What is required –
Write out, word for word, the part of the listing below that opens with the line containing "ATOM 45 O O" and closes with the line containing "ATOM 61 C CA", keeping both of those lines and adding no others.
:: Data to process
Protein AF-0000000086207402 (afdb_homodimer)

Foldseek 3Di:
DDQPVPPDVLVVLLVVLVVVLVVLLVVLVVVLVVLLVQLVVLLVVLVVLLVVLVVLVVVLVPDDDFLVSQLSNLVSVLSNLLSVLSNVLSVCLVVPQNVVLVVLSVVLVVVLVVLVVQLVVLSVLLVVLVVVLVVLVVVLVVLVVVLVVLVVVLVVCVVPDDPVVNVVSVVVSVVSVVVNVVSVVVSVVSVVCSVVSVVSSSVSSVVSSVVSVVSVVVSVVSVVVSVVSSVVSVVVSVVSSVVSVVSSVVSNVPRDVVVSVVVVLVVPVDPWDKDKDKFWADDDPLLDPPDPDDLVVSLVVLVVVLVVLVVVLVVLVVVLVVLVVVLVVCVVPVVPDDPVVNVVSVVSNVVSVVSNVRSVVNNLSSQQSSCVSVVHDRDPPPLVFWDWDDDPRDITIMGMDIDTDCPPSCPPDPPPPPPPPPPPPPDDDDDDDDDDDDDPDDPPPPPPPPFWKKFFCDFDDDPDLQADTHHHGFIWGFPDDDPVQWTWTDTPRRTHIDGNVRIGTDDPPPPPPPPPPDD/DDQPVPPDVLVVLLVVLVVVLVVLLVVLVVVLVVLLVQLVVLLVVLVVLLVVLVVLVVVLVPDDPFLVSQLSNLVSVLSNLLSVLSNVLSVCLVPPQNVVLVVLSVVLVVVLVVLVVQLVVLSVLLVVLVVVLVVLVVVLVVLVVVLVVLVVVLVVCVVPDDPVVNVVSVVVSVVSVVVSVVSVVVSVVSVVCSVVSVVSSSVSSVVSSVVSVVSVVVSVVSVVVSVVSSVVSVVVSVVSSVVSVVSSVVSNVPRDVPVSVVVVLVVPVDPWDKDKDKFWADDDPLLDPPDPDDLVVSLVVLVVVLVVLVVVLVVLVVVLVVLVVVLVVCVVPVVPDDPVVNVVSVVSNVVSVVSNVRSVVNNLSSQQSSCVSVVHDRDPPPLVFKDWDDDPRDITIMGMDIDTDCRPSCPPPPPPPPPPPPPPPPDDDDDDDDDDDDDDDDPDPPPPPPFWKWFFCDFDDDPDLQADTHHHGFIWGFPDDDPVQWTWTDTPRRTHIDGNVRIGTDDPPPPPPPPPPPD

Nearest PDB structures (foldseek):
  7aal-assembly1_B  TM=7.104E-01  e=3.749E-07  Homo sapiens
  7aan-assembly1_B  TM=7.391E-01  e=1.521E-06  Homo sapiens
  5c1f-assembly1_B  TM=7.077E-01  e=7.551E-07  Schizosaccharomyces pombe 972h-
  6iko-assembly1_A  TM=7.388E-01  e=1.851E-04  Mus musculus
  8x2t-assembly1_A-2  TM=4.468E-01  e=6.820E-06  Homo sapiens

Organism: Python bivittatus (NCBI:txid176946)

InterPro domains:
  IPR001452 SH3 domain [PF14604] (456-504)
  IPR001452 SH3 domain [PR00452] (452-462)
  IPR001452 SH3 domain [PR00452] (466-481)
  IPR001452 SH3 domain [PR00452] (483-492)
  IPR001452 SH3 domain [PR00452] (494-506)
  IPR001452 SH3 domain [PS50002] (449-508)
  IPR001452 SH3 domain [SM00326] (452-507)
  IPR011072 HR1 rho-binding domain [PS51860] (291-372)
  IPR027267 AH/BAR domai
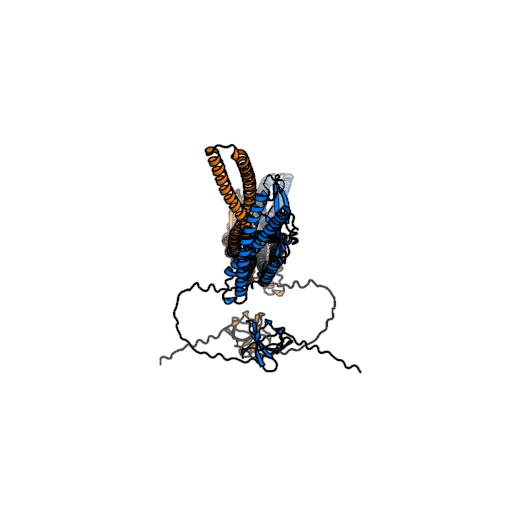n superfamily [G3DSA:1.20.1270.60] (9-270)
  IPR027267 AH/BAR domain superfamily [SSF103657] (9-268)
  IPR031160 F-BAR domain [PS51741] (1-260)
  IPR035656 Nostrin, SH3 domain [cd11823] (453-505)
  IPR036028 SH3-like domain superfamily [SSF50044] (451-508)
  IPR057870 TOCA, HR1 domain [PF25610] (285-376)

Structure (mmCIF, N/CA/C/O backbone):
data_AF-0000000086207402-model_v1
#
loop_
_entity.id
_entity.type
_entity.pdbx_description
1 polymer Nostrin
#
loop_
_atom_site.group_PDB
_atom_site.id
_atom_site.type_symbol
_atom_site.label_atom_id
_atom_site.label_alt_id
_atom_site.label_comp_id
_atom_site.label_asym_id
_atom_site.label_entity_id
_atom_site.label_seq_id
_atom_site.pdbx_PDB_ins_code
_atom_site.Cartn_x
_atom_site.Cartn_y
_atom_site.Cartn_z
_atom_site.occupancy
_atom_site.B_iso_or_equiv
_atom_site.auth_seq_id
_atom_site.auth_comp_id
_atom_site.auth_asym_id
_atom_site.auth_atom_id
_atom_site.pdbx_PDB_model_num
ATOM 1 N N . MET A 1 1 ? 19.188 -48.531 -34.875 1 70.12 1 MET A N 1
ATOM 2 C CA . MET A 1 1 ? 18.344 -49.625 -34.406 1 70.12 1 MET A CA 1
ATOM 3 C C . MET A 1 1 ? 16.875 -49.219 -34.469 1 70.12 1 MET A C 1
ATOM 5 O O . MET A 1 1 ? 16.516 -48.094 -34.125 1 70.12 1 MET A O 1
ATOM 9 N N . LYS A 1 2 ? 16.078 -50.062 -35.125 1 84.88 2 LYS A N 1
ATOM 10 C CA . LYS A 1 2 ? 14.648 -49.812 -35.219 1 84.88 2 LYS A CA 1
ATOM 11 C C . LYS A 1 2 ? 14 -49.719 -33.844 1 84.88 2 LYS A C 1
ATOM 13 O O . LYS A 1 2 ? 14.344 -50.469 -32.938 1 84.88 2 LYS A O 1
ATOM 18 N N . ASN A 1 3 ? 13.188 -48.719 -33.625 1 86.88 3 ASN A N 1
ATOM 19 C CA . ASN A 1 3 ? 12.5 -48.469 -32.375 1 86.88 3 ASN A CA 1
ATOM 20 C C . ASN A 1 3 ? 11.125 -49.125 -32.344 1 86.88 3 ASN A C 1
ATOM 22 O O . ASN A 1 3 ? 10.211 -48.719 -33.062 1 86.88 3 ASN A O 1
ATOM 26 N N . PRO A 1 4 ? 11.055 -50.188 -31.516 1 91.75 4 PRO A N 1
ATOM 27 C CA . PRO A 1 4 ? 9.766 -50.875 -31.469 1 91.75 4 PRO A CA 1
ATOM 28 C C . PRO A 1 4 ? 8.641 -50 -30.922 1 91.75 4 PRO A C 1
ATOM 30 O O . PRO A 1 4 ? 7.465 -50.375 -31.031 1 91.75 4 PRO A O 1
ATOM 33 N N . LEU A 1 5 ? 9 -48.938 -30.328 1 91.25 5 LEU A N 1
ATOM 34 C CA . LEU A 1 5 ? 7.992 -48.094 -29.719 1 91.25 5 LEU A CA 1
ATOM 35 C C . LEU A 1 5 ? 7.512 -47.031 -30.688 1 91.25 5 LEU A C 1
ATOM 37 O O . LEU A 1 5 ? 6.59 -46.281 -30.391 1 91.25 5 LEU A O 1
ATOM 41 N N . ALA A 1 6 ? 8.047 -47 -31.797 1 86.88 6 ALA A N 1
ATOM 42 C CA . ALA A 1 6 ? 7.766 -45.906 -32.75 1 86.88 6 ALA A CA 1
ATOM 43 C C . ALA A 1 6 ? 6.324 -45.969 -33.219 1 86.88 6 ALA A C 1
ATOM 45 O O . ALA A 1 6 ? 5.727 -47.062 -33.281 1 86.88 6 ALA A O 1
ATOM 46 N N . ASP A 1 7 ? 5.602 -44.875 -33.406 1 80.5 7 ASP A N 1
ATOM 47 C CA . ASP A 1 7 ? 4.324 -44.656 -34.062 1 80.5 7 ASP A CA 1
ATOM 48 C C . ASP A 1 7 ? 3.164 -45.188 -33.219 1 80.5 7 ASP A C 1
ATOM 50 O O . ASP A 1 7 ? 2.145 -45.625 -33.75 1 80.5 7 ASP A O 1
ATOM 54 N N . CYS A 1 8 ? 3.439 -45.312 -31.922 1 86.44 8 CYS A N 1
ATOM 55 C CA . CYS A 1 8 ? 2.348 -45.688 -31.031 1 86.44 8 CYS A CA 1
ATOM 56 C C . CYS A 1 8 ? 1.467 -44.469 -30.703 1 86.44 8 CYS A C 1
ATOM 58 O O . CYS A 1 8 ? 1.935 -43.5 -30.125 1 86.44 8 CYS A O 1
ATOM 60 N N . MET A 1 9 ? 0.217 -44.5 -31.078 1 85.75 9 MET A N 1
ATOM 61 C CA . MET A 1 9 ? -0.718 -43.375 -30.875 1 85.75 9 MET A CA 1
ATOM 62 C C . MET A 1 9 ? -0.971 -43.156 -29.391 1 85.75 9 MET A C 1
ATOM 64 O O . MET A 1 9 ? -1.18 -42 -28.969 1 85.75 9 MET A O 1
ATOM 68 N N . HIS A 1 10 ? -0.974 -44.25 -28.578 1 87.25 10 HIS A N 1
ATOM 69 C CA . HIS A 1 10 ? -1.16 -44.094 -27.141 1 87.25 10 HIS A CA 1
ATOM 70 C C . HIS A 1 10 ? -0.037 -43.281 -26.531 1 87.25 10 HIS A C 1
ATOM 72 O O . HIS A 1 10 ? -0.276 -42.469 -25.625 1 87.25 10 HIS A O 1
ATOM 78 N N . ASP A 1 11 ? 1.105 -43.5 -27.047 1 91.06 11 ASP A N 1
ATOM 79 C CA . ASP A 1 11 ? 2.256 -42.75 -26.531 1 91.06 11 ASP A CA 1
ATOM 80 C C . ASP A 1 11 ? 2.191 -41.281 -26.938 1 91.06 11 ASP A C 1
ATOM 82 O O . ASP A 1 11 ? 2.529 -40.406 -26.141 1 91.06 11 ASP A O 1
ATOM 86 N N . ARG A 1 12 ? 1.794 -41.062 -28.172 1 88.88 12 ARG A N 1
ATOM 87 C CA . ARG A 1 12 ? 1.655 -39.688 -28.641 1 88.88 12 ARG A CA 1
ATOM 88 C C . ARG A 1 12 ? 0.635 -38.938 -27.797 1 88.88 12 ARG A C 1
ATOM 90 O O . ARG A 1 12 ? 0.876 -37.781 -27.406 1 88.88 12 ARG A O 1
ATOM 97 N N . ALA A 1 13 ? -0.528 -39.594 -27.562 1 89.44 13 ALA A N 1
ATOM 98 C CA . ALA A 1 13 ? -1.57 -38.969 -26.75 1 89.44 13 ALA A CA 1
ATOM 99 C C . ALA A 1 13 ? -1.069 -38.688 -25.328 1 89.44 13 ALA A C 1
ATOM 101 O O . ALA A 1 13 ? -1.343 -37.625 -24.766 1 89.44 13 ALA A O 1
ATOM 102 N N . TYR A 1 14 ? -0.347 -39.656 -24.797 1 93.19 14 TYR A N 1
::::
Written reply –
ATOM 45 O O . ALA A 1 6 ? 5.727 -47.062 -33.281 1 86.88 6 ALA A O 1
ATOM 46 N N . ASP A 1 7 ? 5.602 -44.875 -33.406 1 80.5 7 ASP A N 1
ATOM 47 C CA . ASP A 1 7 ? 4.324 -44.656 -34.062 1 80.5 7 ASP A CA 1
ATOM 48 C C . ASP A 1 7 ? 3.164 -45.188 -33.219 1 80.5 7 ASP A C 1
ATOM 50 O O . ASP A 1 7 ? 2.145 -45.625 -33.75 1 80.5 7 ASP A O 1
ATOM 54 N N . CYS A 1 8 ? 3.439 -45.312 -31.922 1 86.44 8 CYS A N 1
ATOM 55 C CA . CYS A 1 8 ? 2.348 -45.688 -31.031 1 86.44 8 CYS A CA 1
ATOM 56 C C . CYS A 1 8 ? 1.467 -44.469 -30.703 1 86.44 8 CYS A C 1
ATOM 58 O O . CYS A 1 8 ? 1.935 -43.5 -30.125 1 86.44 8 CYS A O 1
ATOM 60 N N . MET A 1 9 ? 0.217 -44.5 -31.078 1 85.75 9 MET A N 1
ATOM 61 C CA . MET A 1 9 ? -0.718 -43.375 -30.875 1 85.75 9 MET A CA 1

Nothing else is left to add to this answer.